Each line of the data below that holds the word "backbone" is to be reported in full.

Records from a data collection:
—————
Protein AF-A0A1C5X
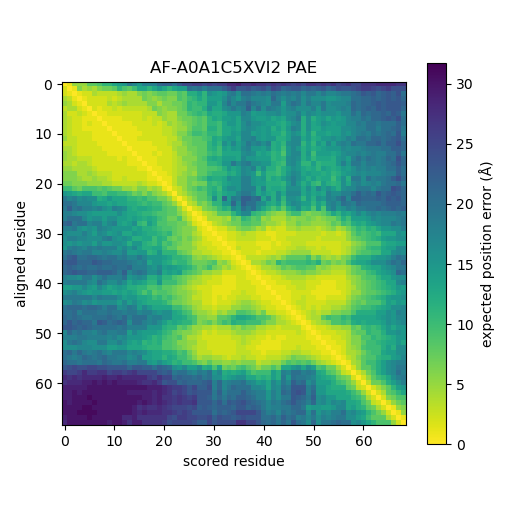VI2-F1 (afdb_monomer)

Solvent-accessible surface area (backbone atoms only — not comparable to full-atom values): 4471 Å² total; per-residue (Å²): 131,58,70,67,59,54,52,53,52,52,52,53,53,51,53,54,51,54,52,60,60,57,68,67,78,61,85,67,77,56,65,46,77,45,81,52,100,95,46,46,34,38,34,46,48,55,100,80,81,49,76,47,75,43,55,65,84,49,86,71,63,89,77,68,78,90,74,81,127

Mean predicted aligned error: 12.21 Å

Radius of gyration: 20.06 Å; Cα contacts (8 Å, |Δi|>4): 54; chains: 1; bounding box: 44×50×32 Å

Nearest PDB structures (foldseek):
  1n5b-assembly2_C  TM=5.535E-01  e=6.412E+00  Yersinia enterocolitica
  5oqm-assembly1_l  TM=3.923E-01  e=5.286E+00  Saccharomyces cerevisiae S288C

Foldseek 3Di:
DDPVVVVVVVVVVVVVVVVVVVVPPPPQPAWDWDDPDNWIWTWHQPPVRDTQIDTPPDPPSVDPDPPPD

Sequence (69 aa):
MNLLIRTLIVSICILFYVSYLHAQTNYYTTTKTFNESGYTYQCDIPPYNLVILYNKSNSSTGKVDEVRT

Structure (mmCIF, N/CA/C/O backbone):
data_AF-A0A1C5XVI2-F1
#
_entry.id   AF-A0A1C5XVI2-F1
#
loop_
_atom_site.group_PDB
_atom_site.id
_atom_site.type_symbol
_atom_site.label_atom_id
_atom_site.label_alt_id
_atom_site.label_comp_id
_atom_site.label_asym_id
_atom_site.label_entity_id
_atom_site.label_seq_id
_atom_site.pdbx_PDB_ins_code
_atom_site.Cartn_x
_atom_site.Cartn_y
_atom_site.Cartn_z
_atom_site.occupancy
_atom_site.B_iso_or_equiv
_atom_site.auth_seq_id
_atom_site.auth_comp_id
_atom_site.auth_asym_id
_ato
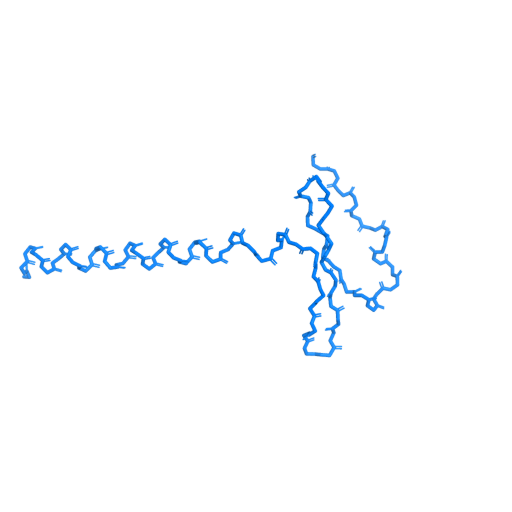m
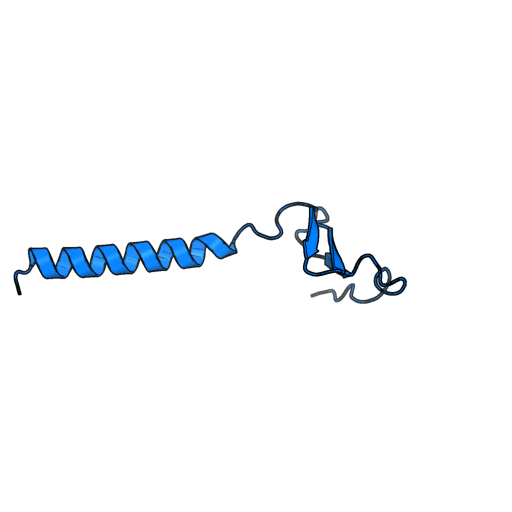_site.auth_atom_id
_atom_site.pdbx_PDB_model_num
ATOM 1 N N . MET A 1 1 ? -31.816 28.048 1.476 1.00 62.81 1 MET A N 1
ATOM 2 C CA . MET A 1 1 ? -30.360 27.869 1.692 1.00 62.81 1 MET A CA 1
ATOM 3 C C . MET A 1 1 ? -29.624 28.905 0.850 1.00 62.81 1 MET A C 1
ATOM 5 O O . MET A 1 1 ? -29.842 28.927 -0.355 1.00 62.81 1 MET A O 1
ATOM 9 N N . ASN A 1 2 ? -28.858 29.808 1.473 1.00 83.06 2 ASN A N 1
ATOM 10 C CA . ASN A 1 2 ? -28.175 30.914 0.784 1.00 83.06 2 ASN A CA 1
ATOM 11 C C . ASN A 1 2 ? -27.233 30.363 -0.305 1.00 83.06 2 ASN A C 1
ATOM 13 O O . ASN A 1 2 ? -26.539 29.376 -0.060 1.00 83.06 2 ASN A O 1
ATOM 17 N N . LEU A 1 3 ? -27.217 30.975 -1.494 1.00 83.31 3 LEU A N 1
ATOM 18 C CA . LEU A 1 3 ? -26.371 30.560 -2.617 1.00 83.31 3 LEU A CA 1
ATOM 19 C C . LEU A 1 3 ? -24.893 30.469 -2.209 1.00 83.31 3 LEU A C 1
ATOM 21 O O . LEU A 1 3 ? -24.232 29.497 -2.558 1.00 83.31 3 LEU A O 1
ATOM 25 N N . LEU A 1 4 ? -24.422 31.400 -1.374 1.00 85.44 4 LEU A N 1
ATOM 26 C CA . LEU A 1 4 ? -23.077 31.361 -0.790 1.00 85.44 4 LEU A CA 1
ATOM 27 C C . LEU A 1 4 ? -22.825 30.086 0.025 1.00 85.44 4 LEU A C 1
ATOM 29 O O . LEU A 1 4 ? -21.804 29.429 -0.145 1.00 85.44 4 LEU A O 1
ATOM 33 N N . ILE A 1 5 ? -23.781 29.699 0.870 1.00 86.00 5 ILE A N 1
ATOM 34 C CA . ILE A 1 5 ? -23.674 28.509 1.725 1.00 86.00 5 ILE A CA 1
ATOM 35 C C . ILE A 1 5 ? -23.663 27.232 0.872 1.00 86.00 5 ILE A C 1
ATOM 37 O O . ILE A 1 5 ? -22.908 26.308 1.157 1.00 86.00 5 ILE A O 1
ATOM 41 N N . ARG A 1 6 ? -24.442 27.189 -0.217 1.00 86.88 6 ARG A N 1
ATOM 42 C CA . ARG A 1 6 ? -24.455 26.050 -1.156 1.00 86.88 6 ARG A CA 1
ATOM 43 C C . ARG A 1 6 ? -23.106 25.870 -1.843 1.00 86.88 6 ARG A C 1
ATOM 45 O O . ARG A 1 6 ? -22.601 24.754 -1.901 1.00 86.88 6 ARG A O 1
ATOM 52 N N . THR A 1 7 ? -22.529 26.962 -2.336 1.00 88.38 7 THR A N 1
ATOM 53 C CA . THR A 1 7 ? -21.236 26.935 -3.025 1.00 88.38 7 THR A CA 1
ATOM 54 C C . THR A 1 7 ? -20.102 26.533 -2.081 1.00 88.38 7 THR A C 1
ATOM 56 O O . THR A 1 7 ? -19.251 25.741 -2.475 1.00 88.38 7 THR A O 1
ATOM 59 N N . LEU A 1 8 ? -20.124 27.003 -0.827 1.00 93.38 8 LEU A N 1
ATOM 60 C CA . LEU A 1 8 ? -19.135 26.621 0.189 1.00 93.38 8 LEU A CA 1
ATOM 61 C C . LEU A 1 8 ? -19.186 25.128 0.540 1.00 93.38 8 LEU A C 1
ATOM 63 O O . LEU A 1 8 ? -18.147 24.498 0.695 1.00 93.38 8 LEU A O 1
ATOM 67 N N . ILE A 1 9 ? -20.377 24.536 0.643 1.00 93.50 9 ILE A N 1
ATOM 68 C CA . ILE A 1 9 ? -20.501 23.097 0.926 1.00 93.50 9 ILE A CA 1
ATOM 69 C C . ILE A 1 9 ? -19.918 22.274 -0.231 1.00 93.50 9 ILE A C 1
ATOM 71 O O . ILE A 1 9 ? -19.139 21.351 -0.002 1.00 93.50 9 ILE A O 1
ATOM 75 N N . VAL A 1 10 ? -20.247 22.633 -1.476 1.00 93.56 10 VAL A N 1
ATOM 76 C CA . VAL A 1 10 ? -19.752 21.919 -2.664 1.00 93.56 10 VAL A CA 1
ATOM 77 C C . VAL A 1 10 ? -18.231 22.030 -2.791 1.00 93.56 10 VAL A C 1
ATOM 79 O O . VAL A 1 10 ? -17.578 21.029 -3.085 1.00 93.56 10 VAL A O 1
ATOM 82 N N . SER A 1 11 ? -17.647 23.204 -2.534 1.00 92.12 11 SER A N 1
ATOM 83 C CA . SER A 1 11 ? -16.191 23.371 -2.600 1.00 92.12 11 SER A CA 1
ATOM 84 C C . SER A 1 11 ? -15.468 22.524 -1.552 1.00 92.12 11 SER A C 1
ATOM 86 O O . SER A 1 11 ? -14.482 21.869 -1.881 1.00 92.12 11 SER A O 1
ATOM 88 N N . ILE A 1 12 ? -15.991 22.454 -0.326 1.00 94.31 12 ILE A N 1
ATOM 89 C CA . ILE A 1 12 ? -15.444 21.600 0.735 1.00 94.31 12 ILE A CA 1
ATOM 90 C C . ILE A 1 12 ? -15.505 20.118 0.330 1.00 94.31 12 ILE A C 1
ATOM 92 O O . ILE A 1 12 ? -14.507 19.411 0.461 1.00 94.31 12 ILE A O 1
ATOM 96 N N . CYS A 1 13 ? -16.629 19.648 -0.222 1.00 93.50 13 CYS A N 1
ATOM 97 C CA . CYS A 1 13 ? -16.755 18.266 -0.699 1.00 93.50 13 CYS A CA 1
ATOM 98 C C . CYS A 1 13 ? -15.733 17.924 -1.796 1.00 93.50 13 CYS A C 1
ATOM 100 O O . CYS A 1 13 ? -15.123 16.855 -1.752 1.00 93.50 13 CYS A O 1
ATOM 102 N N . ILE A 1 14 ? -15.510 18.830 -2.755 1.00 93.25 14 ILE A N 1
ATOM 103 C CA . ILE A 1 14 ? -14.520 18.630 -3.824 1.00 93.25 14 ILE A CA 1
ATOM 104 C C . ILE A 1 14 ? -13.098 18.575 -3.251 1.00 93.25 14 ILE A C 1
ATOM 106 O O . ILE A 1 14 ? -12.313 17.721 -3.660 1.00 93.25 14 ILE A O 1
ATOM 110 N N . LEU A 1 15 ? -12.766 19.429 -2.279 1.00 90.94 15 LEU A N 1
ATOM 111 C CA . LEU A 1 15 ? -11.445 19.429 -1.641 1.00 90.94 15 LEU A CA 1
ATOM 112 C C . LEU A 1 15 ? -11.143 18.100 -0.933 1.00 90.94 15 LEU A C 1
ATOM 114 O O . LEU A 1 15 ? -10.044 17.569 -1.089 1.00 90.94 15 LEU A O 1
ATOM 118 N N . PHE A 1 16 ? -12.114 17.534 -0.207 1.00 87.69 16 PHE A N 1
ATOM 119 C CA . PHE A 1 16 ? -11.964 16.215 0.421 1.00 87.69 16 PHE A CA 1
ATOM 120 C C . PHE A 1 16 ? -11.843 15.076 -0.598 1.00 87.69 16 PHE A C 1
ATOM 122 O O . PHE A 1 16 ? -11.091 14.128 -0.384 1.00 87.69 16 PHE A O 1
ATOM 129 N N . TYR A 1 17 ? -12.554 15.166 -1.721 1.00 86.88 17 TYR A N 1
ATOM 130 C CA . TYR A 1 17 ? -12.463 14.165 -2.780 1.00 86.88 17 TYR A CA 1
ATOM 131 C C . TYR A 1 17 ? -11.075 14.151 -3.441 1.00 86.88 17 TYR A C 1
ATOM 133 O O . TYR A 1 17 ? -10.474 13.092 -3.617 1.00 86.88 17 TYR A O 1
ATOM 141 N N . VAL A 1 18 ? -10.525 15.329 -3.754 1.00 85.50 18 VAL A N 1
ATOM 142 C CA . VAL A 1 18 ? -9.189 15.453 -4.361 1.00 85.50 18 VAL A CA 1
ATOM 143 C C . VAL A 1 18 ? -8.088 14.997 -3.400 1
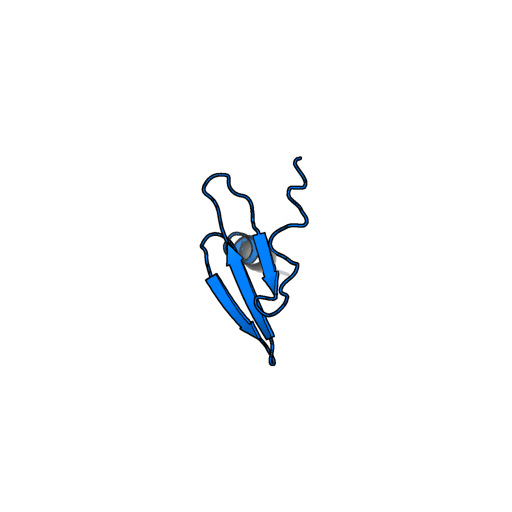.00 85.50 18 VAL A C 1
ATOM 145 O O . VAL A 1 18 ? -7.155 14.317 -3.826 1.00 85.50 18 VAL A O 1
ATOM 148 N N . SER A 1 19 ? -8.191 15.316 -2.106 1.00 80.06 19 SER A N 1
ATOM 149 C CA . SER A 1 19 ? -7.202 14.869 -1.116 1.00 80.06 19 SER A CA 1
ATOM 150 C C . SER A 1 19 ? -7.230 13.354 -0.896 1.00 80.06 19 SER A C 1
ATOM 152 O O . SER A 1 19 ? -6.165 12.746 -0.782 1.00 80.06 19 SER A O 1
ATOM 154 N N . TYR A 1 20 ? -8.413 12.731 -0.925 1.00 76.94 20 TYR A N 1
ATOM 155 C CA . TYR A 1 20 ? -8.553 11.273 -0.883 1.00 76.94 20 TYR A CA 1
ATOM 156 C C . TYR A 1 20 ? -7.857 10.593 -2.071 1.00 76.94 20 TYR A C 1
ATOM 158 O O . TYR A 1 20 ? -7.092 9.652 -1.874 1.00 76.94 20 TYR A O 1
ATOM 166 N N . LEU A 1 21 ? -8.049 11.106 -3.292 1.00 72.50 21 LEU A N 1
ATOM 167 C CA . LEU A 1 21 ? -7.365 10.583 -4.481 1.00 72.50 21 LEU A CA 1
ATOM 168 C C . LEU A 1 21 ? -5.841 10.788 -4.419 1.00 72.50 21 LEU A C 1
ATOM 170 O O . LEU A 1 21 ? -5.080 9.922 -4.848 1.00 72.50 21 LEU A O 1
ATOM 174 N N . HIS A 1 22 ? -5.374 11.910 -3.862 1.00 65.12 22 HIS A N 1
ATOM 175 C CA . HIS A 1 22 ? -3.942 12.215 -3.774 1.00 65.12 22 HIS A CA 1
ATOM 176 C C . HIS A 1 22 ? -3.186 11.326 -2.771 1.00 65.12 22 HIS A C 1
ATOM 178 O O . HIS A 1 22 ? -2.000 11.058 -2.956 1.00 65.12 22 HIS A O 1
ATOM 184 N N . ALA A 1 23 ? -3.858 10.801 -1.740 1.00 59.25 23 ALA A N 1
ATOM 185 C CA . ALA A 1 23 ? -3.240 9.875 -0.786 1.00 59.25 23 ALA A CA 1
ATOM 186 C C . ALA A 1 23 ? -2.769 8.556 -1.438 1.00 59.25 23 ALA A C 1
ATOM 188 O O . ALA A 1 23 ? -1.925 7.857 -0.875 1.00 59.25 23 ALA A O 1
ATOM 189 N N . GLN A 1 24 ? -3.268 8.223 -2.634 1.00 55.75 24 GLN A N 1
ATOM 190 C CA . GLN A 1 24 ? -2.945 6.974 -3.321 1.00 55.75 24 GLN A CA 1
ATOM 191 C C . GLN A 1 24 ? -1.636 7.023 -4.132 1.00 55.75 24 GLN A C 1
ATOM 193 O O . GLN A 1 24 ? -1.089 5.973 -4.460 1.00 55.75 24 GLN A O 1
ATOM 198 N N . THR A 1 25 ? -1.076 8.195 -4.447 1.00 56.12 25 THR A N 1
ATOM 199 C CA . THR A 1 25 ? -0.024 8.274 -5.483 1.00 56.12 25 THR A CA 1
—————
▶ **WRITTEN ANSWER**:
Solvent-accessible surface area (backbone atoms only — not comparable to full-atom values): 4471 Å² total; per-residue (Å²): 131,58,70,67,59,54,52,53,52,52,52,53,53,51,53,54,51,54,52,60,60,57,68,67,78,61,85,67,77,56,65,46,77,45,81,52,100,95,46,46,34,38,34,46,48,55,100,80,81,49,76,47,75,43,55,65,84,49,86,71,63,89,77,68,78,90,74,81,127
Structure (mmCIF, N/CA/C/O backbone):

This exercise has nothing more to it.